INTRODUCTION In Chapters 17 and 18, two general frequentist approaches for estimating causal effects were discussed, with special focus on estimating average causal effects. In order to conduct inference in those settings, it is important to have methods for estimating sampling variances so that we can construct large-sample confidence intervals. In the current chapter we discuss such methods. In doing so, a number of issues arise. The first issue we raise concerns the choice of estimand. If we are interested in the average effect of the treatment, we need to be explicit about whether we are interested in the average effect in the sample, or in the average effect in the super-population from which the sample is hypothetically randomly drawn. Although this choice is generally immaterial for the estimation of causal effects, the associated sampling variances generally differ, even in large samples, and so will the corresponding estimators for the sampling variances, at least in settings allowing for heterogeneity in the causal effects. Thus, in such settings, the researcher faces a choice regarding the estimand and the estimator for the associated sampling variance. Second, we face the choice as to whether we should construct estimators for the sampling variance tied to the specific method for estimating the average treatment effects or estimators that apply more generally.

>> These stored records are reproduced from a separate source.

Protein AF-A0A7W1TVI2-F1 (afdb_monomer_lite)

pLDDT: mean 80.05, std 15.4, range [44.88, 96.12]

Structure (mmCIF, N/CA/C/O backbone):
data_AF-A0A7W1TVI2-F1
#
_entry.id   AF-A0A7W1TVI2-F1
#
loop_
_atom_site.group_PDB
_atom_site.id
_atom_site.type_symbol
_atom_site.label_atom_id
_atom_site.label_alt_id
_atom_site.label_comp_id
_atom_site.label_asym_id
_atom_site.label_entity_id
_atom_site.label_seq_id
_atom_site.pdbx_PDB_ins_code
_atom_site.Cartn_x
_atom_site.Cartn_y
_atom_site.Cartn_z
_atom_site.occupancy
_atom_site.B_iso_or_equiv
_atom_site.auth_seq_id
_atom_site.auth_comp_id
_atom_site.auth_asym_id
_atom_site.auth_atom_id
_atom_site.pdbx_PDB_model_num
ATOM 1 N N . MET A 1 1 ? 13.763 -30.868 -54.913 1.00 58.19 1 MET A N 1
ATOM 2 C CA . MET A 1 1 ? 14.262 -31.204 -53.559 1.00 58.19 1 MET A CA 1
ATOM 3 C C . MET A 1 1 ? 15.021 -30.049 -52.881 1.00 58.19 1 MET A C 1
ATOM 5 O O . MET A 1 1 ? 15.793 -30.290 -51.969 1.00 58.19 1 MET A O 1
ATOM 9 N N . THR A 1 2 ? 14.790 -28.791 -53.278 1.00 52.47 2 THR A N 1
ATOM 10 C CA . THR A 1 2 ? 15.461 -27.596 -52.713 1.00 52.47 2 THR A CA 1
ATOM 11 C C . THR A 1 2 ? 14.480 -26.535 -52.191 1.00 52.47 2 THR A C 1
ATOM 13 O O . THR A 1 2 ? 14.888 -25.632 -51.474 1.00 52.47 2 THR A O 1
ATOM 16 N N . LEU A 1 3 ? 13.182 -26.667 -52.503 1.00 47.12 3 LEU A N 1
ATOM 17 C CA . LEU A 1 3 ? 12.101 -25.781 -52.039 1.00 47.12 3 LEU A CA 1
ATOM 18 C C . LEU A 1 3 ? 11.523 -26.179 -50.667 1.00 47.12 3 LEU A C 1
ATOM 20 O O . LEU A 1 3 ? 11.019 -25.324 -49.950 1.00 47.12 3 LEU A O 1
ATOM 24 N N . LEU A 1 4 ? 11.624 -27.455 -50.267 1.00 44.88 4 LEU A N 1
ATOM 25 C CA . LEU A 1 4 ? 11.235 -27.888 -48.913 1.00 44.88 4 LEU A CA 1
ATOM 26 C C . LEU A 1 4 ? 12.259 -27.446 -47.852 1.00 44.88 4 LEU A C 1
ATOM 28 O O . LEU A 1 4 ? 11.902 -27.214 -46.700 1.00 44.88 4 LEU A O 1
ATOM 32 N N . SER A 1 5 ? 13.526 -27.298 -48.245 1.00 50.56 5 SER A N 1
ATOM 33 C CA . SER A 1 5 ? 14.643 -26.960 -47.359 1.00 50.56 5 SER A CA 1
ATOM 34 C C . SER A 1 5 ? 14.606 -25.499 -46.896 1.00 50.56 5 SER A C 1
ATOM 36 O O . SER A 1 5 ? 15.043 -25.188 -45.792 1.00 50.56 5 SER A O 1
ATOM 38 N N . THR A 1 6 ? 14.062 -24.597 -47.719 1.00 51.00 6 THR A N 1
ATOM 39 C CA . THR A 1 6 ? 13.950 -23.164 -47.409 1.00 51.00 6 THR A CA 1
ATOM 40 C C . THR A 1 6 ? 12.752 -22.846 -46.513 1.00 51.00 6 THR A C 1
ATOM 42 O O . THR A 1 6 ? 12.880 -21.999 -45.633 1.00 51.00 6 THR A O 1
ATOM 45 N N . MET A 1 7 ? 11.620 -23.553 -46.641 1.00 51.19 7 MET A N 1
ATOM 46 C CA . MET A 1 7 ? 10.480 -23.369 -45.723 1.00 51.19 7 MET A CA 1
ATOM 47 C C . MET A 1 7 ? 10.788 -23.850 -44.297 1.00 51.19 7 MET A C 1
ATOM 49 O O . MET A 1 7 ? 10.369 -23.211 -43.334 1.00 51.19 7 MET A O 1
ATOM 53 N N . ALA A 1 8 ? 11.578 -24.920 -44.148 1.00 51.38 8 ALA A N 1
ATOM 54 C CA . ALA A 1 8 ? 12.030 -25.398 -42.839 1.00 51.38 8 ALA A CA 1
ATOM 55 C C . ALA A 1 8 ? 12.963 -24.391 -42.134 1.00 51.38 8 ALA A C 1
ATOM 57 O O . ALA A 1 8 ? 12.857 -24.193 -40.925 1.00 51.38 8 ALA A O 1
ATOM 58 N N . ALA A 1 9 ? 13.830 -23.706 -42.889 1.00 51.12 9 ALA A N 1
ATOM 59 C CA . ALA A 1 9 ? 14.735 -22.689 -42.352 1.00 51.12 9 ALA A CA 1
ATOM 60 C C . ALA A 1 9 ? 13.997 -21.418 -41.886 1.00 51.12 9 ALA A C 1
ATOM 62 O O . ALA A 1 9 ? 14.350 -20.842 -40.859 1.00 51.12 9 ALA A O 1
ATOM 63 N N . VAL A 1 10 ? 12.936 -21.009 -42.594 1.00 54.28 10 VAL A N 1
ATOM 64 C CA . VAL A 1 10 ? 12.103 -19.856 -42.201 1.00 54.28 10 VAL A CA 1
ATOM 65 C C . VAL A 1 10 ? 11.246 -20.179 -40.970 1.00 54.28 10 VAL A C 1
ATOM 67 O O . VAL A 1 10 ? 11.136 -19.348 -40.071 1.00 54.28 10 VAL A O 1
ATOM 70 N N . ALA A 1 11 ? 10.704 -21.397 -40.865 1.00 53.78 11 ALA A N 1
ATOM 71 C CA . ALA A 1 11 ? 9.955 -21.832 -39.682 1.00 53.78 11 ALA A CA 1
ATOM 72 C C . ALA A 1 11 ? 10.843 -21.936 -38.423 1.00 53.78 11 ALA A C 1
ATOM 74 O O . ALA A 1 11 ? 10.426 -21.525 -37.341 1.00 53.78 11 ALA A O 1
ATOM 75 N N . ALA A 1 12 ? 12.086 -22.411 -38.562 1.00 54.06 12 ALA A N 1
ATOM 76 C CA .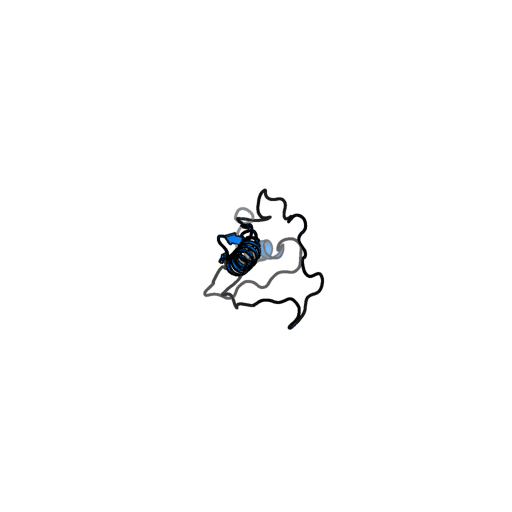 ALA A 1 12 ? 13.052 -22.462 -37.462 1.00 54.06 12 ALA A CA 1
ATOM 77 C C . ALA A 1 12 ? 13.502 -21.061 -36.996 1.00 54.06 12 ALA A C 1
ATOM 7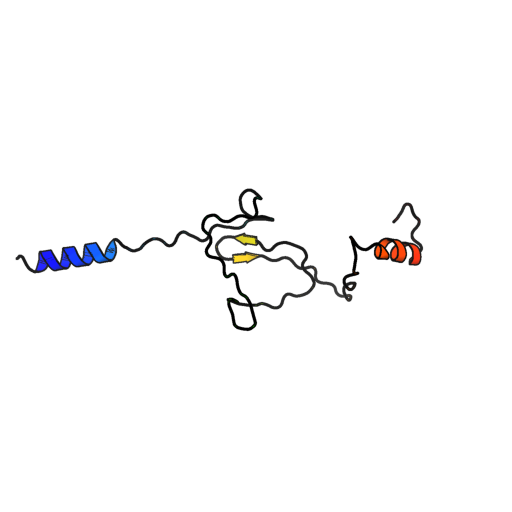9 O O . ALA A 1 12 ? 13.717 -20.854 -35.803 1.00 54.06 12 ALA A O 1
ATOM 80 N N . ALA A 1 13 ? 13.585 -20.086 -37.909 1.00 53.50 13 ALA A N 1
ATOM 81 C CA . ALA A 1 13 ? 13.939 -18.703 -37.582 1.00 53.50 13 ALA A CA 1
ATOM 82 C C . ALA A 1 13 ? 12.811 -17.944 -36.855 1.00 53.50 13 ALA A C 1
ATOM 84 O O . ALA A 1 13 ? 13.091 -17.135 -35.975 1.00 53.50 13 ALA A O 1
ATOM 85 N N . ILE A 1 14 ? 11.542 -18.234 -37.168 1.00 54.59 14 ILE A N 1
ATOM 86 C CA . ILE A 1 14 ? 10.378 -17.627 -36.493 1.00 54.59 14 ILE A CA 1
ATOM 87 C C . ILE A 1 14 ? 10.162 -18.229 -35.092 1.00 54.59 14 ILE A C 1
ATOM 89 O O . ILE A 1 14 ? 9.666 -17.555 -34.193 1.00 54.59 14 ILE A O 1
ATOM 93 N N . CYS A 1 15 ? 10.580 -19.478 -34.867 1.00 53.78 15 CYS A N 1
ATOM 94 C CA . CYS A 1 15 ? 10.420 -20.154 -33.577 1.00 53.78 15 CYS A CA 1
ATOM 95 C C . CYS A 1 15 ? 11.473 -19.743 -32.522 1.00 53.78 15 CYS A C 1
ATOM 97 O O . CYS A 1 15 ? 11.279 -19.991 -31.334 1.00 53.78 15 CYS A O 1
ATOM 99 N N . GLY A 1 16 ? 12.583 -19.118 -32.938 1.00 55.34 16 GLY A N 1
ATOM 100 C CA . GLY A 1 16 ? 13.715 -18.769 -32.067 1.00 55.34 16 GLY A CA 1
ATOM 101 C C . GLY A 1 16 ? 13.622 -17.414 -31.357 1.00 55.34 16 GLY A C 1
ATOM 102 O O . GLY A 1 16 ? 14.477 -17.112 -30.530 1.00 55.34 16 GLY A O 1
ATOM 103 N N . THR A 1 17 ? 12.613 -16.589 -31.652 1.00 58.66 17 THR A N 1
ATOM 104 C CA . THR A 1 17 ? 12.497 -15.222 -31.105 1.00 58.66 17 THR A CA 1
ATOM 105 C C . THR A 1 17 ? 11.333 -15.043 -30.137 1.00 58.66 17 THR A C 1
ATOM 107 O O . THR A 1 17 ? 10.850 -13.925 -29.955 1.00 58.66 17 THR A O 1
ATOM 110 N N . MET A 1 18 ? 10.883 -16.111 -29.476 1.00 58.78 18 MET A N 1
ATOM 111 C CA . MET A 1 18 ? 10.075 -15.959 -28.266 1.00 58.78 18 MET A CA 1
ATOM 112 C C . MET A 1 18 ? 11.017 -15.490 -27.153 1.00 58.78 18 MET A C 1
ATOM 114 O O . MET A 1 18 ? 11.511 -16.278 -26.352 1.00 58.78 18 MET A O 1
ATOM 118 N N . ALA A 1 19 ? 11.343 -14.195 -27.166 1.00 59.72 19 ALA A N 1
ATOM 119 C CA . ALA A 1 19 ? 11.985 -13.541 -26.042 1.00 59.72 19 ALA A CA 1
ATOM 120 C C . ALA A 1 19 ? 11.084 -13.803 -24.836 1.00 59.72 19 ALA A C 1
ATOM 122 O O . ALA A 1 19 ? 9.965 -13.292 -24.775 1.00 59.72 19 ALA A O 1
ATOM 123 N N . ALA A 1 20 ? 11.534 -14.672 -23.931 1.00 59.75 20 ALA A N 1
ATOM 124 C CA . ALA A 1 20 ? 10.871 -14.865 -22.660 1.00 59.75 20 ALA A CA 1
ATOM 125 C C . ALA A 1 20 ? 10.804 -13.482 -22.012 1.00 59.75 20 ALA A C 1
ATOM 127 O O . ALA A 1 20 ? 11.839 -12.911 -21.667 1.00 59.75 20 ALA A O 1
ATOM 128 N N . ALA A 1 21 ? 9.602 -12.908 -21.929 1.00 60.25 21 ALA A N 1
ATOM 129 C CA . ALA A 1 21 ? 9.393 -11.750 -21.084 1.00 60.25 21 ALA A CA 1
ATOM 130 C C . ALA A 1 21 ? 9.901 -12.166 -19.703 1.00 60.25 21 ALA A C 1
ATOM 132 O O . ALA A 1 21 ? 9.464 -13.195 -19.181 1.00 60.25 21 ALA A O 1
ATOM 133 N N . ALA A 1 22 ? 10.894 -11.444 -19.178 1.00 60.66 22 ALA A N 1
ATOM 134 C CA . ALA A 1 22 ? 11.382 -11.697 -17.834 1.00 60.66 22 ALA A CA 1
ATOM 135 C C . ALA A 1 22 ? 10.162 -11.737 -16.910 1.00 60.66 22 ALA A C 1
ATOM 137 O O . ALA A 1 22 ? 9.291 -10.865 -17.005 1.00 60.66 22 ALA A O 1
ATOM 138 N N . ALA A 1 23 ? 10.060 -12.787 -16.092 1.00 64.56 23 ALA A N 1
ATOM 139 C CA . ALA A 1 23 ? 8.993 -12.865 -15.111 1.00 64.56 23 ALA A CA 1
ATOM 140 C C . ALA A 1 23 ? 9.021 -11.571 -14.276 1.00 64.56 23 ALA A C 1
ATOM 142 O O . ALA A 1 23 ? 10.121 -11.102 -13.962 1.00 64.56 23 ALA A O 1
ATOM 143 N N . PRO A 1 24 ? 7.858 -10.970 -13.962 1.00 68.62 24 PRO A N 1
ATOM 144 C CA . PRO A 1 24 ? 7.825 -9.810 -13.089 1.00 68.62 24 PRO A CA 1
ATOM 145 C C . PRO A 1 24 ? 8.590 -10.145 -11.810 1.00 68.62 24 PRO A C 1
ATOM 147 O O . PRO A 1 24 ? 8.339 -11.184 -11.200 1.00 68.62 24 PRO A O 1
ATOM 150 N N . GLU A 1 25 ? 9.552 -9.302 -11.443 1.00 78.50 25 GLU A N 1
ATOM 151 C CA . GLU A 1 25 ? 10.282 -9.479 -10.195 1.00 78.50 25 GLU A CA 1
ATOM 152 C C . GLU A 1 25 ? 9.314 -9.275 -9.027 1.00 78.50 25 GLU A C 1
ATOM 154 O O . GLU A 1 25 ? 8.543 -8.309 -8.999 1.00 78.50 25 GLU A O 1
ATOM 159 N N . ASP A 1 26 ? 9.327 -10.210 -8.080 1.00 91.25 26 ASP A N 1
ATOM 160 C CA . ASP A 1 26 ? 8.506 -10.106 -6.883 1.00 91.25 26 ASP A CA 1
ATOM 161 C C . ASP A 1 26 ? 8.934 -8.897 -6.039 1.00 91.25 26 ASP A C 1
ATOM 163 O O . ASP A 1 26 ? 10.107 -8.540 -5.948 1.00 91.25 26 ASP A O 1
ATOM 167 N N . TRP A 1 27 ? 7.972 -8.289 -5.352 1.00 93.75 27 TRP A N 1
ATOM 168 C CA . TRP A 1 27 ? 8.194 -7.207 -4.399 1.00 93.75 27 TRP A CA 1
ATOM 169 C C . TRP A 1 27 ? 7.721 -7.662 -3.017 1.00 93.75 27 TRP A C 1
ATOM 171 O O . TRP A 1 27 ? 6.625 -7.291 -2.605 1.00 93.75 27 TRP A O 1
ATOM 181 N N . PRO A 1 28 ? 8.497 -8.491 -2.293 1.00 93.56 28 PRO A N 1
ATOM 182 C CA . PRO A 1 28 ? 7.988 -9.262 -1.154 1.00 93.56 28 PRO A CA 1
ATOM 183 C C . PRO A 1 28 ? 7.742 -8.458 0.128 1.00 93.56 28 PRO A C 1
ATOM 185 O O . PRO A 1 28 ? 7.232 -9.008 1.101 1.00 93.56 28 PRO A O 1
ATOM 188 N N . GLY A 1 29 ? 8.129 -7.181 0.184 1.00 94.69 29 GLY A N 1
ATOM 189 C CA . GLY A 1 29 ? 8.087 -6.425 1.432 1.00 94.69 29 GLY A CA 1
ATOM 190 C C . GLY A 1 29 ? 8.237 -4.921 1.270 1.00 94.69 29 GLY A C 1
ATOM 191 O O . GLY A 1 29 ? 8.364 -4.388 0.166 1.00 94.69 29 GLY A O 1
ATOM 192 N N . PHE A 1 30 ? 8.236 -4.223 2.408 1.00 94.06 30 PHE A N 1
ATOM 193 C CA . PHE A 1 30 ? 8.513 -2.792 2.447 1.00 94.06 30 PHE A CA 1
ATOM 194 C C . PHE A 1 30 ? 9.862 -2.511 1.784 1.00 94.06 30 PHE A C 1
ATOM 196 O O . PHE A 1 30 ? 10.872 -3.103 2.157 1.00 94.06 30 PHE A O 1
ATOM 203 N N . ARG A 1 31 ? 9.862 -1.598 0.804 1.00 93.31 31 ARG A N 1
ATOM 204 C CA . ARG A 1 31 ? 11.036 -1.255 -0.019 1.00 93.31 31 ARG A CA 1
ATOM 205 C C . ARG A 1 31 ? 11.559 -2.387 -0.917 1.00 93.31 31 ARG A C 1
ATOM 207 O O . ARG A 1 31 ? 12.648 -2.249 -1.464 1.00 93.31 31 ARG A O 1
ATOM 214 N N . GLY A 1 32 ? 10.783 -3.449 -1.111 1.00 92.75 32 GLY A N 1
ATOM 215 C CA . GLY A 1 32 ? 11.035 -4.453 -2.139 1.00 92.75 32 GLY A CA 1
ATOM 216 C C . GLY A 1 32 ? 12.227 -5.366 -1.857 1.00 92.75 32 GLY A C 1
ATOM 217 O O . GLY A 1 32 ? 12.674 -5.478 -0.708 1.00 92.75 32 GLY A O 1
ATOM 218 N N . PRO A 1 33 ? 12.738 -6.045 -2.897 1.00 90.50 33 PRO A N 1
ATOM 219 C CA . PRO A 1 33 ? 13.921 -6.891 -2.797 1.00 90.50 33 PRO A CA 1
ATOM 220 C C . PRO A 1 33 ? 15.110 -6.111 -2.227 1.00 90.50 33 PRO A C 1
ATOM 222 O O . PRO A 1 33 ? 15.407 -4.997 -2.649 1.00 90.50 33 PRO A O 1
ATOM 225 N N . GLY A 1 34 ? 15.777 -6.665 -1.213 1.00 91.75 34 GLY A N 1
ATOM 226 C CA . GLY A 1 34 ? 16.947 -6.023 -0.599 1.00 91.75 34 GLY A CA 1
ATOM 227 C C . GLY A 1 34 ? 16.672 -4.720 0.170 1.00 91.75 34 GLY A C 1
ATOM 228 O O . GLY A 1 34 ? 17.626 -4.082 0.609 1.00 91.75 34 GLY A O 1
ATOM 229 N N . MET A 1 35 ? 15.405 -4.328 0.375 1.00 92.06 35 MET A N 1
ATOM 230 C CA . MET A 1 35 ? 14.987 -3.127 1.122 1.00 92.06 35 MET A CA 1
ATOM 231 C C . MET A 1 35 ? 15.511 -1.786 0.566 1.00 92.06 35 MET A C 1
ATOM 233 O O . MET A 1 35 ? 15.641 -0.805 1.308 1.00 92.06 35 MET A O 1
ATOM 237 N N . THR A 1 36 ? 15.794 -1.705 -0.734 1.00 92.56 36 THR A N 1
ATOM 238 C CA . THR A 1 36 ? 16.393 -0.510 -1.356 1.00 92.56 36 THR A CA 1
ATOM 239 C C . THR A 1 36 ? 15.370 0.488 -1.895 1.00 92.56 36 THR A C 1
ATOM 241 O O . THR A 1 36 ? 15.711 1.653 -2.081 1.00 92.56 36 THR A O 1
ATOM 244 N N . ALA A 1 37 ? 14.120 0.066 -2.109 1.00 89.81 37 ALA A N 1
ATOM 245 C CA . ALA A 1 37 ? 13.064 0.827 -2.782 1.00 89.81 37 ALA A CA 1
ATOM 246 C C . ALA A 1 37 ? 13.439 1.266 -4.210 1.00 89.81 37 ALA A C 1
ATOM 248 O O . ALA A 1 37 ? 12.984 2.308 -4.682 1.00 89.81 37 ALA A O 1
ATOM 249 N N . THR A 1 38 ? 14.268 0.482 -4.898 1.00 89.19 38 THR A N 1
ATOM 250 C CA . THR A 1 38 ? 14.742 0.784 -6.251 1.00 89.19 38 THR A CA 1
ATOM 251 C C . THR A 1 38 ? 14.459 -0.369 -7.202 1.00 89.19 38 THR A C 1
ATOM 253 O O . THR A 1 38 ? 14.486 -1.530 -6.809 1.00 89.19 38 THR A O 1
ATOM 256 N N . VAL A 1 39 ? 14.223 -0.037 -8.471 1.00 86.31 39 VAL A N 1
ATOM 257 C CA . VAL A 1 39 ? 14.172 -0.994 -9.581 1.00 86.31 39 VAL A CA 1
ATOM 258 C C . VAL A 1 39 ? 15.145 -0.489 -10.640 1.00 86.31 39 VAL A C 1
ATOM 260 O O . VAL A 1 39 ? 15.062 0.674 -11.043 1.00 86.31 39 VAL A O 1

In the current chapter we emphasize the second approach, exploiting some of the properties shared by most standard estimators for aver- age causal effects, and develop a general method for estimating sampling variances for such estimators. A key insight is that nearly all the estimators discussed in the previous chapters, as well as most others proposed in the literature, have a common structure. These estimators can be written as the difference between two terms, both weighted averages of observed outcomes. The first term is a weighted average of the observed out-comes for the treated units, and the second term is a weighted average of the observed outcomes for control units.